Company expects to spend approximately $1.5 billion on R&D in 2017.
ST. LOUIS, MISSOURI, U.S. — Fifteen years ago, Monsanto Co. was spending about $550 million a year on research and development. In 2017, the company expects to spend approximately $1.5 billion, growth that stands as a testament to the St. Louis, Missouri-based company’s advances in R&D.

Hugh Grant, chairman and chief executive officer of Monsanto.

“We look forward to the combined levels of R&D that we anticipate investing in innovation for growers through the combination with Bayer,” Hugh Grant, chairman and chief executive officer of Monsanto, said during a Jan. 5 conference call with analysts. “Growers seek this innovation opportunity because they recognize that resources are finite. Demand is real and productivity improvement is a key to their success. The USDA demand figures have indicated that over the past four seasons, world demand for corn grew by over 4 billion bushels while soy demand in the same timeframe grew by over 2 billion bushels.”

Grant said the innovation that Monsanto expects to deliver with its leading technology platforms will be necessary to increase productivity to meet projected demand. The combination with Bayer is expected to amplify the rate of innovation, he added.

“It all starts with our industry-leading seed and trait technologies, which reach approximately 400 million acres to date as a result of our broad licensing approach, which Bayer has indicated that they will continue,” he explained. “This footprint serves as the foundation for future germplasm upgrades, new trait technologies, seed treatments through our BioAg Alliance with Novozymes and finally our unique and rapidly expanding Climate FieldView platform.

“To reinforce our innovation platform leadership, we continue to expand our capabilities in genome editing, including a new agreement with the Broad Institute.
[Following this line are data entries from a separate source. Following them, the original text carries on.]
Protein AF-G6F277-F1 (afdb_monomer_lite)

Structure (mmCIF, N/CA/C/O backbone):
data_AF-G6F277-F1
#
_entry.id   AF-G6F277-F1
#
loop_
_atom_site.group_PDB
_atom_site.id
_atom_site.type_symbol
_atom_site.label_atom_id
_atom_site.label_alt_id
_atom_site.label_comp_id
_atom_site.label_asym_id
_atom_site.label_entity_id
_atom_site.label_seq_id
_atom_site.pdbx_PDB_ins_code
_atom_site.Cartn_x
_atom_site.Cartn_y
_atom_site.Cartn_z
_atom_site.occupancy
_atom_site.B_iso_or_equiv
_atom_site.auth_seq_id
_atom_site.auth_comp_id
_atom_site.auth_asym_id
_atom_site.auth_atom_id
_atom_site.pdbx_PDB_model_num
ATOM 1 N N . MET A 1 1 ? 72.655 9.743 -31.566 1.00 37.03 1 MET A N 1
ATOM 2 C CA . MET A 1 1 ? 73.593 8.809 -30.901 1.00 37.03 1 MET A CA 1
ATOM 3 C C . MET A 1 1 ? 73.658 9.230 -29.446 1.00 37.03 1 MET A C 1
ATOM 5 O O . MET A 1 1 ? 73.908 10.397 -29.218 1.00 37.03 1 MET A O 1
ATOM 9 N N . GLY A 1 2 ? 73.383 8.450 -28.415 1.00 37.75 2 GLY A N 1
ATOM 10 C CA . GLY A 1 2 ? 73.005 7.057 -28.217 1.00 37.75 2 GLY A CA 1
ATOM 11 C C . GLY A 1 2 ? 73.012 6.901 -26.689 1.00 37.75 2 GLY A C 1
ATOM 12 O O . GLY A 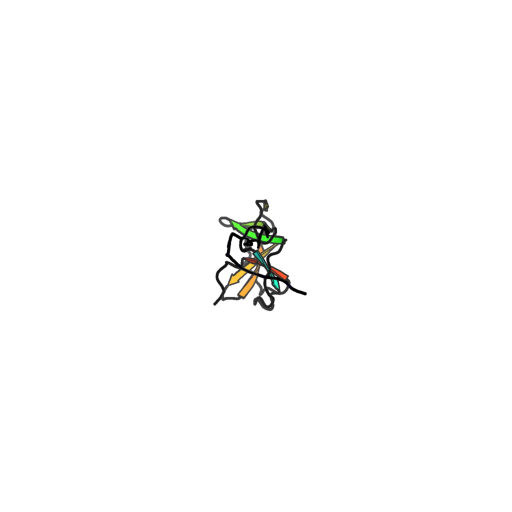1 2 ? 73.947 7.371 -26.046 1.00 37.75 2 GLY A O 1
ATOM 13 N N . MET A 1 3 ? 71.939 6.366 -26.107 1.00 43.28 3 MET A N 1
ATOM 14 C CA . MET A 1 3 ? 71.844 6.108 -24.662 1.00 43.28 3 MET A CA 1
ATOM 15 C C . MET A 1 3 ? 72.939 5.131 -24.201 1.00 43.28 3 MET A C 1
ATOM 17 O O . MET A 1 3 ? 73.451 4.356 -25.012 1.00 43.28 3 MET A O 1
ATOM 21 N N . PRO A 1 4 ? 73.160 5.034 -22.881 1.00 49.06 4 PRO A N 1
ATOM 22 C CA . PRO A 1 4 ? 72.890 3.728 -22.298 1.00 49.06 4 PRO A CA 1
ATOM 23 C C . PRO A 1 4 ? 71.932 3.769 -21.106 1.00 49.06 4 PRO A C 1
ATOM 25 O O . PRO A 1 4 ? 71.973 4.622 -20.224 1.00 49.06 4 PRO A O 1
ATOM 28 N N . ILE A 1 5 ? 71.065 2.767 -21.153 1.00 53.16 5 ILE A N 1
ATOM 29 C CA . ILE A 1 5 ? 70.101 2.305 -20.164 1.00 53.16 5 ILE A CA 1
ATOM 30 C C . ILE A 1 5 ? 70.821 1.321 -19.231 1.00 53.16 5 ILE A C 1
ATOM 32 O O . ILE A 1 5 ? 71.564 0.481 -19.726 1.00 53.16 5 ILE A O 1
ATOM 36 N N . ASN A 1 6 ? 70.543 1.371 -17.923 1.00 42.00 6 ASN A N 1
ATOM 37 C CA . ASN A 1 6 ? 70.446 0.199 -17.027 1.00 42.00 6 ASN A CA 1
ATOM 38 C C . ASN A 1 6 ? 69.909 0.672 -15.663 1.00 42.00 6 ASN A C 1
ATOM 40 O O . ASN A 1 6 ? 70.607 1.337 -14.911 1.00 42.00 6 ASN A O 1
ATOM 44 N N . ARG A 1 7 ? 68.597 0.591 -15.413 1.00 47.72 7 ARG A N 1
ATOM 45 C CA . ARG A 1 7 ? 67.875 -0.561 -14.830 1.00 47.72 7 ARG A CA 1
ATOM 46 C C . ARG A 1 7 ? 68.475 -1.052 -13.506 1.00 47.72 7 ARG A C 1
ATOM 48 O O . ARG A 1 7 ? 69.240 -2.003 -13.500 1.00 47.72 7 ARG A O 1
ATOM 55 N N . PHE A 1 8 ? 67.994 -0.488 -12.400 1.00 46.94 8 PHE A N 1
ATOM 56 C CA . PHE A 1 8 ? 67.616 -1.272 -11.224 1.00 46.94 8 PHE A CA 1
ATOM 57 C C . PHE A 1 8 ? 66.297 -0.730 -10.673 1.00 46.94 8 PHE A C 1
ATOM 59 O O . PHE A 1 8 ? 66.061 0.474 -10.632 1.00 46.94 8 PHE A O 1
ATOM 66 N N . ALA A 1 9 ? 65.402 -1.666 -10.387 1.00 50.25 9 ALA A N 1
ATOM 67 C CA . ALA A 1 9 ? 64.004 -1.460 -10.076 1.00 50.25 9 ALA A CA 1
ATOM 68 C C . ALA A 1 9 ? 63.793 -0.776 -8.720 1.00 50.25 9 ALA A C 1
ATOM 70 O O . ALA A 1 9 ? 64.459 -1.116 -7.745 1.00 50.25 9 ALA A O 1
ATOM 71 N N . LEU A 1 10 ? 62.775 0.080 -8.639 1.00 41.66 10 LEU A N 1
ATOM 72 C CA . LEU A 1 10 ? 62.068 0.308 -7.386 1.00 41.66 10 LEU A CA 1
ATOM 73 C C . LEU A 1 10 ? 60.569 0.412 -7.677 1.00 41.66 10 LEU A C 1
ATOM 75 O O . LEU A 1 10 ? 60.064 1.429 -8.144 1.00 41.66 10 LEU A O 1
ATOM 79 N N . LEU A 1 11 ? 59.881 -0.709 -7.453 1.00 50.47 11 LEU A N 1
ATOM 80 C CA . LEU A 1 11 ? 58.453 -0.722 -7.176 1.00 50.47 11 LEU A CA 1
ATOM 81 C C . LEU A 1 11 ? 58.219 0.070 -5.888 1.00 50.47 11 LEU A C 1
ATOM 83 O O . LEU A 1 11 ? 58.742 -0.338 -4.856 1.00 50.47 11 LEU A O 1
ATOM 87 N N . THR A 1 12 ? 57.344 1.073 -5.924 1.00 49.41 12 THR A N 1
ATOM 88 C CA . THR A 1 12 ? 56.513 1.434 -4.767 1.00 49.41 12 THR A CA 1
ATOM 89 C C . THR A 1 12 ? 55.254 2.196 -5.204 1.00 49.41 12 THR A C 1
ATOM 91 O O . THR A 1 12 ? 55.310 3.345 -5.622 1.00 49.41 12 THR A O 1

Our desire to expand this strong innovation core also stems from the myriad of game-changing opportunities that we see on the horizon. We are very clearly entering a new era in agriculture. Hundreds of new entrants invested more than $4.5 billion of venture capital in agriculture in 2015, which is more than 10 times the investment from just five short years ago. More players than ever are seeking to provide new technologies to growers to enhance productivity, both profitably and sustainably.

“This is for good reason. Demand requires it and we are pleased to see the investment to spur this needed innovation. Our shared vision with Bayer is to harness this wave of innovation and more optimally integrate it into a format that is usable and insightful to growers primarily through our Climate FieldView platform. By pairing Bayer’s exceptional crop protection portfolio with our seeds and traits and Climate FieldView platforms, we expect farmers to benefit from accelerated innovation, expanded geographic and crop offerings and optimized integrated solutions from science-based recommendations.”
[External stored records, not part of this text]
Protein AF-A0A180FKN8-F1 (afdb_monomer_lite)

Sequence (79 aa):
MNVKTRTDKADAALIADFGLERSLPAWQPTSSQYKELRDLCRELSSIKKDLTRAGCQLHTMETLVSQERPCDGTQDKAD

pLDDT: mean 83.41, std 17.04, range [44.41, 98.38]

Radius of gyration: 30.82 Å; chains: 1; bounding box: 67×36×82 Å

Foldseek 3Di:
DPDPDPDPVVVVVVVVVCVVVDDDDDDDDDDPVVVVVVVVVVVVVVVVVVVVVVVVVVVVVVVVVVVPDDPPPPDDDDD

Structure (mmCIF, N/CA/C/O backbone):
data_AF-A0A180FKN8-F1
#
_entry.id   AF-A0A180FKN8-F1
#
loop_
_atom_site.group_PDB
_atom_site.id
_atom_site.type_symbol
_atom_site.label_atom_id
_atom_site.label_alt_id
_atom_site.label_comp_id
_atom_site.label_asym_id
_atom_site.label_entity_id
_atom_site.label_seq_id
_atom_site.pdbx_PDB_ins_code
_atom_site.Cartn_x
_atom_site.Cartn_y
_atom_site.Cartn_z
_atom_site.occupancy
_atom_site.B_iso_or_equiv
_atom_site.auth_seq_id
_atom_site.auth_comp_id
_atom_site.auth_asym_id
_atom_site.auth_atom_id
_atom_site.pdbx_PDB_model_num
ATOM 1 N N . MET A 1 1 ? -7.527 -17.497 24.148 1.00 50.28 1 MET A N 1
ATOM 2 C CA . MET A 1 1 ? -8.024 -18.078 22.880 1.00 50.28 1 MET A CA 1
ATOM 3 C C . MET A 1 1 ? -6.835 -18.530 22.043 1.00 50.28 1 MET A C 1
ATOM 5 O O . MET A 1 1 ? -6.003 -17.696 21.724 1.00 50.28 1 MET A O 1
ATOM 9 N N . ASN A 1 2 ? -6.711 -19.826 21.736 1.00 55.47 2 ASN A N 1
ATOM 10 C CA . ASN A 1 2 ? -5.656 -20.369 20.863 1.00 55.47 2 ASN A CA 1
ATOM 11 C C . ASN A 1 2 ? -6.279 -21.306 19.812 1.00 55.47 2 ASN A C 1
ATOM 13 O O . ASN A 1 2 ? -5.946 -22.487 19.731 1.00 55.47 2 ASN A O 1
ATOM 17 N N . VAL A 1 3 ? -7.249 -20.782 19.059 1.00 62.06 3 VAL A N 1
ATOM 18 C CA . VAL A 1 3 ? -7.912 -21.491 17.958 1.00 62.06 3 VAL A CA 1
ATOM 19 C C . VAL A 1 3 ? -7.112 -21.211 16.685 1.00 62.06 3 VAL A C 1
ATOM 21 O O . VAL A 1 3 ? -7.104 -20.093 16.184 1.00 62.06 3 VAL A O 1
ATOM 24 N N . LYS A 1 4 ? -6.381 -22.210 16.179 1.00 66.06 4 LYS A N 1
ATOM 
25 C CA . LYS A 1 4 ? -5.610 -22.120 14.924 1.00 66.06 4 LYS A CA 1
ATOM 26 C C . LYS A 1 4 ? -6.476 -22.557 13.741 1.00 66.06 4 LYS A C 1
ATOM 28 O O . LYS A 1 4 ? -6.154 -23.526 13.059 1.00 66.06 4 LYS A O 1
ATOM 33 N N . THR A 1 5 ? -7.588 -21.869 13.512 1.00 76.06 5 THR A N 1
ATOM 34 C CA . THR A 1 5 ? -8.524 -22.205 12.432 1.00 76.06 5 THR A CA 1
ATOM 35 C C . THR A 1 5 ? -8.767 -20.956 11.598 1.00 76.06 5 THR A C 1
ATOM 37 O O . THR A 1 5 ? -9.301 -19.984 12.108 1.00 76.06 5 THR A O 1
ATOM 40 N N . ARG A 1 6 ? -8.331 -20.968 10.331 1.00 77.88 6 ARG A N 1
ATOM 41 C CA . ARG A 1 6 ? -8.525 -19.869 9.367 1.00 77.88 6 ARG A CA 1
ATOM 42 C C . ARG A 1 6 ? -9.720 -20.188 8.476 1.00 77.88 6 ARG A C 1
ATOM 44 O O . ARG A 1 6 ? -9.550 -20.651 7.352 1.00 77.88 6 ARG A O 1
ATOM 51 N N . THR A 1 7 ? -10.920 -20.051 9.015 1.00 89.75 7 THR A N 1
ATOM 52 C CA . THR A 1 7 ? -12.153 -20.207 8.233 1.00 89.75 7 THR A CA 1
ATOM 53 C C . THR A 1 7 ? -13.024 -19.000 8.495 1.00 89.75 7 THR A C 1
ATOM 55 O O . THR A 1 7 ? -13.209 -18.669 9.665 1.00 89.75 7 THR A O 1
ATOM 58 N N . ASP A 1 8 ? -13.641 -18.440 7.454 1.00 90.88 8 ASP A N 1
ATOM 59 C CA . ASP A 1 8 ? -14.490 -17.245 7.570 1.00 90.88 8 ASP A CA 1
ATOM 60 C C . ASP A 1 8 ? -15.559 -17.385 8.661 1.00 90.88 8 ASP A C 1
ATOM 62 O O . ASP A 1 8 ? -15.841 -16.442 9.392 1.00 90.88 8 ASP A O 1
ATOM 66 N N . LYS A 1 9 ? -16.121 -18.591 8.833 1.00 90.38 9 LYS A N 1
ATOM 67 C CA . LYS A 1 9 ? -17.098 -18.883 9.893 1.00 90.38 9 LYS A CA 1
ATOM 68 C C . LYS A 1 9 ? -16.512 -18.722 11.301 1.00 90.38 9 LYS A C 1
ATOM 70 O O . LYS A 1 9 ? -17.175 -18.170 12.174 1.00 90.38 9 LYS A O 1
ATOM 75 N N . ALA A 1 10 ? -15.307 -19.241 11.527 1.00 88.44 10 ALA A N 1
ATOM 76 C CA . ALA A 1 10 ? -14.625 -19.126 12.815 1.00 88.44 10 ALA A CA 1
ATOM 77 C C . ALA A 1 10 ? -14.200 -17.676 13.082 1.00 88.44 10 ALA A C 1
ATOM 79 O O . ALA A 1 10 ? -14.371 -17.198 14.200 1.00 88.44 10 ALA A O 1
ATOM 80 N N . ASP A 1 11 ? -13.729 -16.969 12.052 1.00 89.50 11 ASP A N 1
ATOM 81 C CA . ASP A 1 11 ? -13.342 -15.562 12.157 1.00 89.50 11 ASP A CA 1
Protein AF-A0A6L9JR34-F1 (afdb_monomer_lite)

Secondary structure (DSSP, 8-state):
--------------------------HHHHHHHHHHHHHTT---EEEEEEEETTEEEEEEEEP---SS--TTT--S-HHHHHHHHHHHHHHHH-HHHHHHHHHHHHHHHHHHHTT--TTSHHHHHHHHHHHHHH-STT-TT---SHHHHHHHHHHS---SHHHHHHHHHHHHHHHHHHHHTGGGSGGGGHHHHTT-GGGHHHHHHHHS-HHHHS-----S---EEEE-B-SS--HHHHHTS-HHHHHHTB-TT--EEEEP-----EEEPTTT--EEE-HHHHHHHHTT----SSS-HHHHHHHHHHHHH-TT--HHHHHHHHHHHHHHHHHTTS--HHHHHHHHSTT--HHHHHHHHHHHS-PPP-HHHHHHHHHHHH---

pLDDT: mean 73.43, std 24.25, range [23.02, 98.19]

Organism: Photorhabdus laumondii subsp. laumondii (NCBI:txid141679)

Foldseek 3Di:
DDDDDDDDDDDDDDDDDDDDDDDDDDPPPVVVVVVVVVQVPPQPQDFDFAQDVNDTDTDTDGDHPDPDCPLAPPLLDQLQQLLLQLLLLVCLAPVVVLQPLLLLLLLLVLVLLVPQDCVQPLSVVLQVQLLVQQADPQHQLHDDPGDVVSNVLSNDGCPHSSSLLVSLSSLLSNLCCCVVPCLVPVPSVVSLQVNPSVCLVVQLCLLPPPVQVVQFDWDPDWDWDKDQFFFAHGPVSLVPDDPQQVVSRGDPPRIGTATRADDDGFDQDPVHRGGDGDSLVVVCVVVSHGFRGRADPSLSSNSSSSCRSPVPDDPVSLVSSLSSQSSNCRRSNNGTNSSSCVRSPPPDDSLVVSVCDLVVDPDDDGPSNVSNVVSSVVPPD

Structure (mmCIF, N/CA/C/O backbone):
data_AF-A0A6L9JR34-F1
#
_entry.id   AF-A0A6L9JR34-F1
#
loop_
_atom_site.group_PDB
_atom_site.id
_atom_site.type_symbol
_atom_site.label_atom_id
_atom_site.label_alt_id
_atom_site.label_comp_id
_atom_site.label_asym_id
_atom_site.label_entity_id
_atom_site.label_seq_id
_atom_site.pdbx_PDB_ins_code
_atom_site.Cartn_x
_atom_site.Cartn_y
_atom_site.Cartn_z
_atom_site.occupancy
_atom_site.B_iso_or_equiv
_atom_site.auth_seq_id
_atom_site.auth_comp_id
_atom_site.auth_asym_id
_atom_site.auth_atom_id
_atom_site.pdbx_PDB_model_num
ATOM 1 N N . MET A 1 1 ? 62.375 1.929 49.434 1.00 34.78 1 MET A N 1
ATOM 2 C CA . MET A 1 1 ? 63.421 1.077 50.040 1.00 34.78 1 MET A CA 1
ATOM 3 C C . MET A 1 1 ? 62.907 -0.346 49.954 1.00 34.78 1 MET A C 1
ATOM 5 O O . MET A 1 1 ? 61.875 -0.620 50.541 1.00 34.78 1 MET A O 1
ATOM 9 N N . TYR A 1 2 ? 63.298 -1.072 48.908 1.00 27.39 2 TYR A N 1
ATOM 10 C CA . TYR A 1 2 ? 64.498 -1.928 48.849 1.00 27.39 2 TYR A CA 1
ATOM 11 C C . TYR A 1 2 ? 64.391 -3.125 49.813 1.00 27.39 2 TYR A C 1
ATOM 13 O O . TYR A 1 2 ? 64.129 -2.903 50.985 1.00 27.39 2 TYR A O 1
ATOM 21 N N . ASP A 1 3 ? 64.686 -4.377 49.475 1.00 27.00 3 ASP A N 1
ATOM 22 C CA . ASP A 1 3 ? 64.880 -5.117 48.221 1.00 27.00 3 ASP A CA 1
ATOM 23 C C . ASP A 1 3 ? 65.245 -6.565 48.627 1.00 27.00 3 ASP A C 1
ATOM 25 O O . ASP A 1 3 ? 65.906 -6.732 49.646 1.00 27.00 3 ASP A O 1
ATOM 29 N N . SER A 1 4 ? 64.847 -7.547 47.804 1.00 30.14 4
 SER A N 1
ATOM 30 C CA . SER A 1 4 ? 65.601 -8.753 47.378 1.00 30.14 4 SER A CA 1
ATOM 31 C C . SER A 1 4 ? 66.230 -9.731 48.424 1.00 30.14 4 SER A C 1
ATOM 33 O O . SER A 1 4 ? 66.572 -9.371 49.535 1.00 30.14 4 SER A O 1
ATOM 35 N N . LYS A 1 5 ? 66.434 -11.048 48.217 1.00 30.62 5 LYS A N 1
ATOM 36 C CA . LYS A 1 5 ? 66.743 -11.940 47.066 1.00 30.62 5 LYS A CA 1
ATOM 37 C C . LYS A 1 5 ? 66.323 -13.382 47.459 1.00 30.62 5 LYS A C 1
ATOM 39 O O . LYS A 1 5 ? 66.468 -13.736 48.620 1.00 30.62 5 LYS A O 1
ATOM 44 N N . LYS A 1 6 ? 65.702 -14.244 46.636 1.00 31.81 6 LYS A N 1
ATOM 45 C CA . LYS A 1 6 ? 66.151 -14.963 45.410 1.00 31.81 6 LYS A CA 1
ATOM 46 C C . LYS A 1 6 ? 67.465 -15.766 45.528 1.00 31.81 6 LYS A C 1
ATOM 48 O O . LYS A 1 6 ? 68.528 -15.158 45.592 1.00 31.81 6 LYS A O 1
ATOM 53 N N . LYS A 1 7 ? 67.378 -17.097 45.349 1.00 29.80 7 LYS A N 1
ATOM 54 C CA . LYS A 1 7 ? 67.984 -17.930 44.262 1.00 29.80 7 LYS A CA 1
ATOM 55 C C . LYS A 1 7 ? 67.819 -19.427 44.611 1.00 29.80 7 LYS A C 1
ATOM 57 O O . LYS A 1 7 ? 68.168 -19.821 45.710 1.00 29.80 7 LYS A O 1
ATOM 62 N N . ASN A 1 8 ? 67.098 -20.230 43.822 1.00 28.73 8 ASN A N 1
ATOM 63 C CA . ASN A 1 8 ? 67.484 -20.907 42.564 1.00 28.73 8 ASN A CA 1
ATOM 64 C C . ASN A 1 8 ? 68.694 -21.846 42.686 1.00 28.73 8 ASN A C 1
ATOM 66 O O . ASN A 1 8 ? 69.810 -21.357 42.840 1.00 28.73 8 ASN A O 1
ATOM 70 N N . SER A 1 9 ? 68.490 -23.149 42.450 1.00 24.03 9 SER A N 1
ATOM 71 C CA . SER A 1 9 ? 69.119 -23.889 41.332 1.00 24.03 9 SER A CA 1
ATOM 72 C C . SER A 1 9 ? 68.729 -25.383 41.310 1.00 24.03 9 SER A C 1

Shareowners of Monsanto Co. on Dec. 13 approved the company’s merger with Bayer AG, achieving another key milestone in the proposed $66 billion transaction. The transaction still remains subject to customary closing conditions, including the receipt of required regulatory approvals.

Monsanto Co. returned to profitability in the first quarter of fiscal 2017, posting net income of $29 million in the first quarter ended Nov. 30, 2016, equal to 7¢ per share on the common stock, which compared with a loss of $253 million in the same period a year ago. Net sales totaled $2.650 billion, up from $2.219 billion a year ago.